An important decision relating to union members being accompanied by their reps at disciplinary hearings has been made by an Employment Appeals Tribunal (EAT).
The ruling effectively means that when an employer refuses to delay a hearing and an employee is subsequently dismissed, it could lead to a decision of unfair dismissal, even when the employer hasn’t breached the legal right to be accompanied.
In this case the original Employment Tribunal in 2017 found that the employee, Mrs Smith, had been unfairly dismissed at a hearing in her absence, after the employer, Talon Engineering Ltd, refused permission to delay the hearing for nearly two weeks until her union rep was available. Talon appealed the ET decision but lost the appeal and the unfair dismissal decision was upheld.
Mrs Smith, who had 21 years of unblemished service with the firm, was sacked in 2016 after referring to an unnamed colleague in unflattering terms in an email to a company contact, who was also a close friend. She had tried to delete the messages but they were retrieved by the employer.
After deferring the first scheduled disciplinary meeting due to the employee’s sickness and subsequent annual leave, a second request for a delay was made based on to the rep’s lack of availability. The employer refused the request and when Mrs Smith opted not to attend without her rep she was summarily dismissed for gross misconduct in her absence. The tribunal found that she was “not at fault in failing to attend the hearing”.
Although the requested delay was longer than the five working days set out by law, and the employer didn’t actually breach the legal right to be accompanied, the EAT judge ruled that they had been “unduly hasty in not accommodating a further short delay to enable the Claimant to be represented”.
Section 10 of the Employment Relations Act 1999 gives workers the right to be accompanied by a fellow worker or union official to all meetings that may result in disciplinary sanctions. If the worker’s companion is unable to attend the disciplinary meeting, the employee can ask for the meeting to be postponed.

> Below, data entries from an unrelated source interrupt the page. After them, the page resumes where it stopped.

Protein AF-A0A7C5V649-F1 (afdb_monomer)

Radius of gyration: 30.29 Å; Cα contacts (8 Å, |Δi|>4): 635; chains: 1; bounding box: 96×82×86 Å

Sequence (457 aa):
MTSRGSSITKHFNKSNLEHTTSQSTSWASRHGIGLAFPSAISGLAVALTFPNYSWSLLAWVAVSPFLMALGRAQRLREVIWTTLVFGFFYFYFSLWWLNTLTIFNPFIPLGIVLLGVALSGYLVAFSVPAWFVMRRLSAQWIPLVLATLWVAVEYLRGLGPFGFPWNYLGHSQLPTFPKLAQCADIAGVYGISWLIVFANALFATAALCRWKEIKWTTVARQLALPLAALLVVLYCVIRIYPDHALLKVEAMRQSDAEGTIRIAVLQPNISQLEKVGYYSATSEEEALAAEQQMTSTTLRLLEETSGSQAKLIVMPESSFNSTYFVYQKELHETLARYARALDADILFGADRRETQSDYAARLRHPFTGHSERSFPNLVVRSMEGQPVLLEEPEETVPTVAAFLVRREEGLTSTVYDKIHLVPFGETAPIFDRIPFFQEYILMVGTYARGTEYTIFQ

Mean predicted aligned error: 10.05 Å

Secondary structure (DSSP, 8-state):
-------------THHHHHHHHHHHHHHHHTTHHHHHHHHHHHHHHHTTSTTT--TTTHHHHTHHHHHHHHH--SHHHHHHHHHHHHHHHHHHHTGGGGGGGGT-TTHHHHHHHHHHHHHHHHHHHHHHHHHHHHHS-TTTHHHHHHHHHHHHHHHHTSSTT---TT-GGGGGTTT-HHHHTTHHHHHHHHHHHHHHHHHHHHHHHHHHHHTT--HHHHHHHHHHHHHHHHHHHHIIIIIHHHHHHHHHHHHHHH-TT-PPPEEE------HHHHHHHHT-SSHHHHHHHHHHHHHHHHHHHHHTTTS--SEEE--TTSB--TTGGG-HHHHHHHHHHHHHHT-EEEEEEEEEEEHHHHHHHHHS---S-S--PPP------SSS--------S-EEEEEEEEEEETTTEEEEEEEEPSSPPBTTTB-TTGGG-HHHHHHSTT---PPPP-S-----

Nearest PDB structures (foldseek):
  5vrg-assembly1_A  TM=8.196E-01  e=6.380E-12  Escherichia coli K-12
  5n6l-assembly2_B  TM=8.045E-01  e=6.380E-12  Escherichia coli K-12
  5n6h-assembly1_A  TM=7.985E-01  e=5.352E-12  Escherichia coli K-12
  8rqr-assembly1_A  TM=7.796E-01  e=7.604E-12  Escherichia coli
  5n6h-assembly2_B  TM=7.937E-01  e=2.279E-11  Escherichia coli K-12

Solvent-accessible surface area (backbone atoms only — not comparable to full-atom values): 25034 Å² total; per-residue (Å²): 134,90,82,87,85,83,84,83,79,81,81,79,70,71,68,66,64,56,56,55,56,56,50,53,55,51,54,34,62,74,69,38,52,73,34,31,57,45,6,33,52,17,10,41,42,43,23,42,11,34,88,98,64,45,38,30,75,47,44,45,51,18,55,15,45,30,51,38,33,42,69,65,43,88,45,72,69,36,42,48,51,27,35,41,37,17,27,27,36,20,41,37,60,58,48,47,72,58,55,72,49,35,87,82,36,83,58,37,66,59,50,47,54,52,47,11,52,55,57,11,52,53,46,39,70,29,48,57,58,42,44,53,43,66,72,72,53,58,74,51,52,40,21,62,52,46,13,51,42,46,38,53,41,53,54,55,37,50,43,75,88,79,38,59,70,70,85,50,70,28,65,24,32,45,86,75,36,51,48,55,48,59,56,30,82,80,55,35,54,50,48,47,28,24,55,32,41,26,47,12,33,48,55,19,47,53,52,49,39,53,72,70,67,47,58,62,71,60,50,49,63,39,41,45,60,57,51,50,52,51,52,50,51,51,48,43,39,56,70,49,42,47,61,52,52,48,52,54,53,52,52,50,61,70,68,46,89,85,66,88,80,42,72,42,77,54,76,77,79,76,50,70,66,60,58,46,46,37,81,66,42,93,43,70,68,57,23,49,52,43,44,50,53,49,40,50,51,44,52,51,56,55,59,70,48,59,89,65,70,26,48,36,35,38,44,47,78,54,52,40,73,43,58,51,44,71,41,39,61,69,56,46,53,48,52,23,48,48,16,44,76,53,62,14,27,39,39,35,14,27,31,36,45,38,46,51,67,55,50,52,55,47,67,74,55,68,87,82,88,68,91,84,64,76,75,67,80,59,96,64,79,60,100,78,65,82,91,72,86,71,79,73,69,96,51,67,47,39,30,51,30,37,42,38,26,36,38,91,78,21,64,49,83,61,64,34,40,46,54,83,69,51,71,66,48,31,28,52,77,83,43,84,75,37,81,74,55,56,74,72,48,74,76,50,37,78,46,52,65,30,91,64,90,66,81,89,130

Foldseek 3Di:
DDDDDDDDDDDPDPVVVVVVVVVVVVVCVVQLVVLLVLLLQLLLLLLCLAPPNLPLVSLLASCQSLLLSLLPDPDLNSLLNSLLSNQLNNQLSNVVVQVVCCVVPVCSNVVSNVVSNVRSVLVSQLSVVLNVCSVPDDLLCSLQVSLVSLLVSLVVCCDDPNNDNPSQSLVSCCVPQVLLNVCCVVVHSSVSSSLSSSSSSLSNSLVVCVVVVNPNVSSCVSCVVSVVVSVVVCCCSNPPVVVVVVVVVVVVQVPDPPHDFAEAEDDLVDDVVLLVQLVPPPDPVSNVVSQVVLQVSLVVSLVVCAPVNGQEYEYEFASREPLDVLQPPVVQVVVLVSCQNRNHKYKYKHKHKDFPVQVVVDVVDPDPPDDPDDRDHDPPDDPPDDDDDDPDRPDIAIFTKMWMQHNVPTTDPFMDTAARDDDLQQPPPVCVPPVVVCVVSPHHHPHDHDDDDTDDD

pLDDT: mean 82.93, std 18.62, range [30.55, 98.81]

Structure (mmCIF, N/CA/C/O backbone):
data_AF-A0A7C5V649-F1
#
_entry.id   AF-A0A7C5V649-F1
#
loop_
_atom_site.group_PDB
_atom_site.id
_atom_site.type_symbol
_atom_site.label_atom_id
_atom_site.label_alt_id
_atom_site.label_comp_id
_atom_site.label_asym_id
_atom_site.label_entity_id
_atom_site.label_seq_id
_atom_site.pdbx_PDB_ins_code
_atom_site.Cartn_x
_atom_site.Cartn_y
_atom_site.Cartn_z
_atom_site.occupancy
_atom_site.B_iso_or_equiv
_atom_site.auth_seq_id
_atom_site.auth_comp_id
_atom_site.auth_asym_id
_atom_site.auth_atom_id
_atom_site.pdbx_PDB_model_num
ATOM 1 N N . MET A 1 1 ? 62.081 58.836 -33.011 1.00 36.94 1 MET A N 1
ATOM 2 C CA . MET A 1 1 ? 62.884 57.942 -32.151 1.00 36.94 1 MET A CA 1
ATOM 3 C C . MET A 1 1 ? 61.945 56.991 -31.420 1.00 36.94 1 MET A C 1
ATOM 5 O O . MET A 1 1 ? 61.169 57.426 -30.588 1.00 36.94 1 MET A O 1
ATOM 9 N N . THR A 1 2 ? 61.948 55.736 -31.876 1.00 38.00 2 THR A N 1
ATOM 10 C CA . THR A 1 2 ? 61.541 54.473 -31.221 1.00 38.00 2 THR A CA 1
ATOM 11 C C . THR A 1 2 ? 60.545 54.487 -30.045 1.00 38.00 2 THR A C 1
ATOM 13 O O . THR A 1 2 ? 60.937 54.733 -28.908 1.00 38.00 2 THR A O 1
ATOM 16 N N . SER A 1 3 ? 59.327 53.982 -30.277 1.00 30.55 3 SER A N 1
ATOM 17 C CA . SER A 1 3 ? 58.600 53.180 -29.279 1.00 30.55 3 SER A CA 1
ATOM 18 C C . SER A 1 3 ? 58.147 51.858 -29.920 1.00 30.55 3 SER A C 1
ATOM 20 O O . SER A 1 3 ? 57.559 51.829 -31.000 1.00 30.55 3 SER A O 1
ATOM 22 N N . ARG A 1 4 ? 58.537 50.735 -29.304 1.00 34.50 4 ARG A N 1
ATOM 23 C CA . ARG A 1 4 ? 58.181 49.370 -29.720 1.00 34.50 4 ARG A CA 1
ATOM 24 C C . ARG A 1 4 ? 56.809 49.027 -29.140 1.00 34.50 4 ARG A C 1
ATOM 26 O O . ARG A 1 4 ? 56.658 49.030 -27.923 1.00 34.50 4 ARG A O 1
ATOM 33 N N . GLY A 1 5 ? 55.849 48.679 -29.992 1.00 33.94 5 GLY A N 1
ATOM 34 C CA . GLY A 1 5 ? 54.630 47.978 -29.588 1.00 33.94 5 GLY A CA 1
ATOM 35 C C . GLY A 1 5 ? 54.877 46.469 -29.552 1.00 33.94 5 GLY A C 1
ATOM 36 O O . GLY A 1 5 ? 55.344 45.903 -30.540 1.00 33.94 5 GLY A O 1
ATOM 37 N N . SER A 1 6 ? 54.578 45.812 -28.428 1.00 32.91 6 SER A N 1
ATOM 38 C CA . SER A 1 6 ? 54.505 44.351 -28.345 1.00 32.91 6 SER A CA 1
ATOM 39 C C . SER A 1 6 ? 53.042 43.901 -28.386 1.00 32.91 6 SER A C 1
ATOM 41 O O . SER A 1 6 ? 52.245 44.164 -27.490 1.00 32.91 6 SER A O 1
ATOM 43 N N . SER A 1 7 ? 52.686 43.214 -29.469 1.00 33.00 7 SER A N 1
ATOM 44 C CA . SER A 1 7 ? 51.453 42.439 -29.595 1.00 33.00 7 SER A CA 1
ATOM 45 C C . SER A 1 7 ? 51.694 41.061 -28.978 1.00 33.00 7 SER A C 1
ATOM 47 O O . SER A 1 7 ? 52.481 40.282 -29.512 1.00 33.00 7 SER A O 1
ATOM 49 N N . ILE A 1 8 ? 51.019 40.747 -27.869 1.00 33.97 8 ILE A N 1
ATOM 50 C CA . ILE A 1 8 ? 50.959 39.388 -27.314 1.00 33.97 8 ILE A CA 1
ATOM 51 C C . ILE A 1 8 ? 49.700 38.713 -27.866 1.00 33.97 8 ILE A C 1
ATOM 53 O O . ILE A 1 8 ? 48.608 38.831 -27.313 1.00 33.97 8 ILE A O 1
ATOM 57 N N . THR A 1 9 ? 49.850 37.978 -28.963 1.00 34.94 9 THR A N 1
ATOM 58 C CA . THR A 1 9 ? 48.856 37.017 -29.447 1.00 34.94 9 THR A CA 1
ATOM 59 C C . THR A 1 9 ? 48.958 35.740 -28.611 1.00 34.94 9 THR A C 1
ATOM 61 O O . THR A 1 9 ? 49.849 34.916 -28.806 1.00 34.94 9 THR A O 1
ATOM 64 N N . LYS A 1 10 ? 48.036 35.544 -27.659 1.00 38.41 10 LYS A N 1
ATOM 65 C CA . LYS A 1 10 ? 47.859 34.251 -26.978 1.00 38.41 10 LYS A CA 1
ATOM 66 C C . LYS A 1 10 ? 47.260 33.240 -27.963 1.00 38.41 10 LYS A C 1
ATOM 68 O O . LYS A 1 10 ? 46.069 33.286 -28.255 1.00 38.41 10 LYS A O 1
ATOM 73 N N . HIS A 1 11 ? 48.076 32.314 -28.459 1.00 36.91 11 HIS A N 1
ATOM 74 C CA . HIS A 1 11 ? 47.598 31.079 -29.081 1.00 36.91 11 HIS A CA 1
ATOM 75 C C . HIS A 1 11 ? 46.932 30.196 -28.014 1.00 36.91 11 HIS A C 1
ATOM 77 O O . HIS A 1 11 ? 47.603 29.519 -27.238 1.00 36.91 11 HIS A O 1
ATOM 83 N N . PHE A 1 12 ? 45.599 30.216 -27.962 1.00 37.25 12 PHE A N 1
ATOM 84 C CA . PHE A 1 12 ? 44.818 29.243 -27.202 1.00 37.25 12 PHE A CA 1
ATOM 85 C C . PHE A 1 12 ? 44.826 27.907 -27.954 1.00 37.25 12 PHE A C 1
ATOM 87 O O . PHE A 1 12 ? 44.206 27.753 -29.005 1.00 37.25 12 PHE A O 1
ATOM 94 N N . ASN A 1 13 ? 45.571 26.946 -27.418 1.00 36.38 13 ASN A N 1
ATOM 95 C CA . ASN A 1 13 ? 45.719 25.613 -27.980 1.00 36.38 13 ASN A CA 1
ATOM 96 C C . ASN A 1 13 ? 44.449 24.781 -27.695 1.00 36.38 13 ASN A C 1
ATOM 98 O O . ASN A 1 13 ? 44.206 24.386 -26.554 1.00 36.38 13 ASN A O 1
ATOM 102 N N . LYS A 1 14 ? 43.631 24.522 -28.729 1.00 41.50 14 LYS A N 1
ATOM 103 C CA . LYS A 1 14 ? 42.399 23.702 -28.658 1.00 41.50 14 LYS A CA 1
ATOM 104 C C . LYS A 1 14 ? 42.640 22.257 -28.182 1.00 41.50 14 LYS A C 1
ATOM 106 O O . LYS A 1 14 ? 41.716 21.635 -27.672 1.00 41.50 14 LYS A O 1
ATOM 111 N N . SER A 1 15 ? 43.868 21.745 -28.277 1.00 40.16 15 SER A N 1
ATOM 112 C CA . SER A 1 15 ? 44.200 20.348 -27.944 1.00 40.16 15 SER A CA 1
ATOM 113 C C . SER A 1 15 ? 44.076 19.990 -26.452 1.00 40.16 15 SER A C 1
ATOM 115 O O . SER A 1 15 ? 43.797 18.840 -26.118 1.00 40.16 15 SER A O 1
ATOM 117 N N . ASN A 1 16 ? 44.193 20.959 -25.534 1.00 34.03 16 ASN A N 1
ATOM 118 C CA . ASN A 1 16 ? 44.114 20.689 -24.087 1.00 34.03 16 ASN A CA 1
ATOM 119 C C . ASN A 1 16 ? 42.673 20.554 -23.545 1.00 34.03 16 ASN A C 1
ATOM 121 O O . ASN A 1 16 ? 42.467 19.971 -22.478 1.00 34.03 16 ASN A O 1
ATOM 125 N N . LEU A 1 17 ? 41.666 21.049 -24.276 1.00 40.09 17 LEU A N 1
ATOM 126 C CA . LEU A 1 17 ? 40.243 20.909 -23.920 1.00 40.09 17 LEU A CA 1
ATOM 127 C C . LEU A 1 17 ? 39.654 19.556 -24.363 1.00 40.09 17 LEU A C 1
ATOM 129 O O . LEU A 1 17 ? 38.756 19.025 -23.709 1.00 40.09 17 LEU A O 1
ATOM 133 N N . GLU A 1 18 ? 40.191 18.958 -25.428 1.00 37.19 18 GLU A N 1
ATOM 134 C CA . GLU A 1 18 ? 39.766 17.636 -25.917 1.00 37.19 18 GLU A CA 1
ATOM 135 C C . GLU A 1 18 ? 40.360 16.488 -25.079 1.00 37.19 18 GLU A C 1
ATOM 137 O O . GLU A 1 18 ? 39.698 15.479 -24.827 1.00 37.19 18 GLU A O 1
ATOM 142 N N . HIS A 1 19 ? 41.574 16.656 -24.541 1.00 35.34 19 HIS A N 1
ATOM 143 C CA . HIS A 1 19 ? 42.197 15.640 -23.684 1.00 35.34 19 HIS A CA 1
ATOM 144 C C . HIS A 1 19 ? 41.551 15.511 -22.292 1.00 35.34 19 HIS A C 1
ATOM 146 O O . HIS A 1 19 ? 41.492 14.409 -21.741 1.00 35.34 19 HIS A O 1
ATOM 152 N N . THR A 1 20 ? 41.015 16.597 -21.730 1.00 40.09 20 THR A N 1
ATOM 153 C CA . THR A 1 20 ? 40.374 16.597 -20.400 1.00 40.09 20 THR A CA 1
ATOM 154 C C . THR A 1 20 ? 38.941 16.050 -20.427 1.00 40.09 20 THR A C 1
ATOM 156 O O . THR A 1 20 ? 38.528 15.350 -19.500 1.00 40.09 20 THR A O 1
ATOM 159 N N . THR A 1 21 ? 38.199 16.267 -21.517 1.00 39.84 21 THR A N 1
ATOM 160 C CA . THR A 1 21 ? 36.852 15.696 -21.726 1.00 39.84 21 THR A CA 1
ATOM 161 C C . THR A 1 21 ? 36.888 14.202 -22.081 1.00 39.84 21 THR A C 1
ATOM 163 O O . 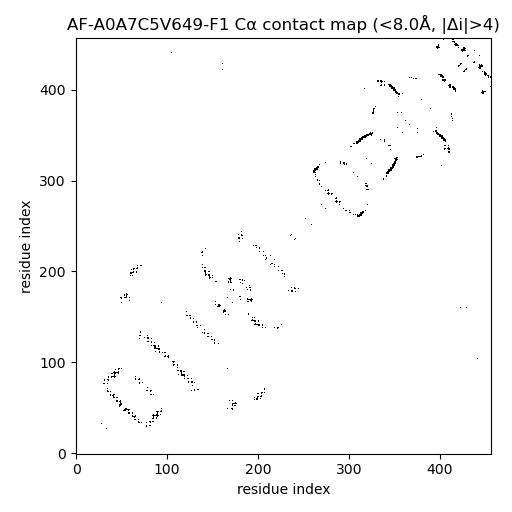THR A 1 21 ? 36.036 13.434 -21.626 1.00 39.84 21 THR A O 1
ATOM 166 N N . SER A 1 22 ? 37.915 13.753 -22.808 1.00 37.28 22 SER A N 1
ATOM 167 C CA . SER A 1 22 ? 38.166 12.332 -23.108 1.00 37.28 22 SER A CA 1
ATOM 168 C C . SER A 1 22 ? 38.533 11.508 -21.858 1.00 37.28 22 SER A C 1
ATOM 170 O O . SER A 1 22 ? 38.049 10.390 -21.663 1.00 37.28 22 SER A O 1
ATOM 172 N N . GLN A 1 23 ? 39.325 12.068 -20.936 1.00 36.22 23 GLN A N 1
ATOM 173 C CA . GLN A 1 23 ? 39.696 11.356 -19.709 1.00 36.22 23 GLN A CA 1
ATOM 174 C C . GLN A 1 23 ? 38.557 11.285 -18.677 1.00 36.22 23 GLN A C 1
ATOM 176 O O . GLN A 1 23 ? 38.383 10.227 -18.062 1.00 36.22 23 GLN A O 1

The employer must agree if the alternative time requested is reasonable and within five working days after the date originally proposed.
The tribunal held that although her employer had shown a potentially fair reason for dismissal, its decision to dismiss was procedurally unfair because of its refusal to postpone the hearing.
The EAT agreed that the employer’s response fell outside the range of reasonable responses and the dismissal was unfair.
The employer’s claim that Mrs Smith had breached the company’s bullying and harassment policy was also thrown out.
The judge agreed with Smith’s lawyer’s description of the email as “venting to a close friend about an unnamed colleague thought by the Claimant not to be pulling his or her weight, in other words an everyday workplace moan”.
“It is not clever and it is not funny, and it may amount to a breach of the policy, but the Tribunal was entitled to conclude that it did not amount to serious gross misconduct that puts the business reputation of the [company] at risk” said the EAT judge.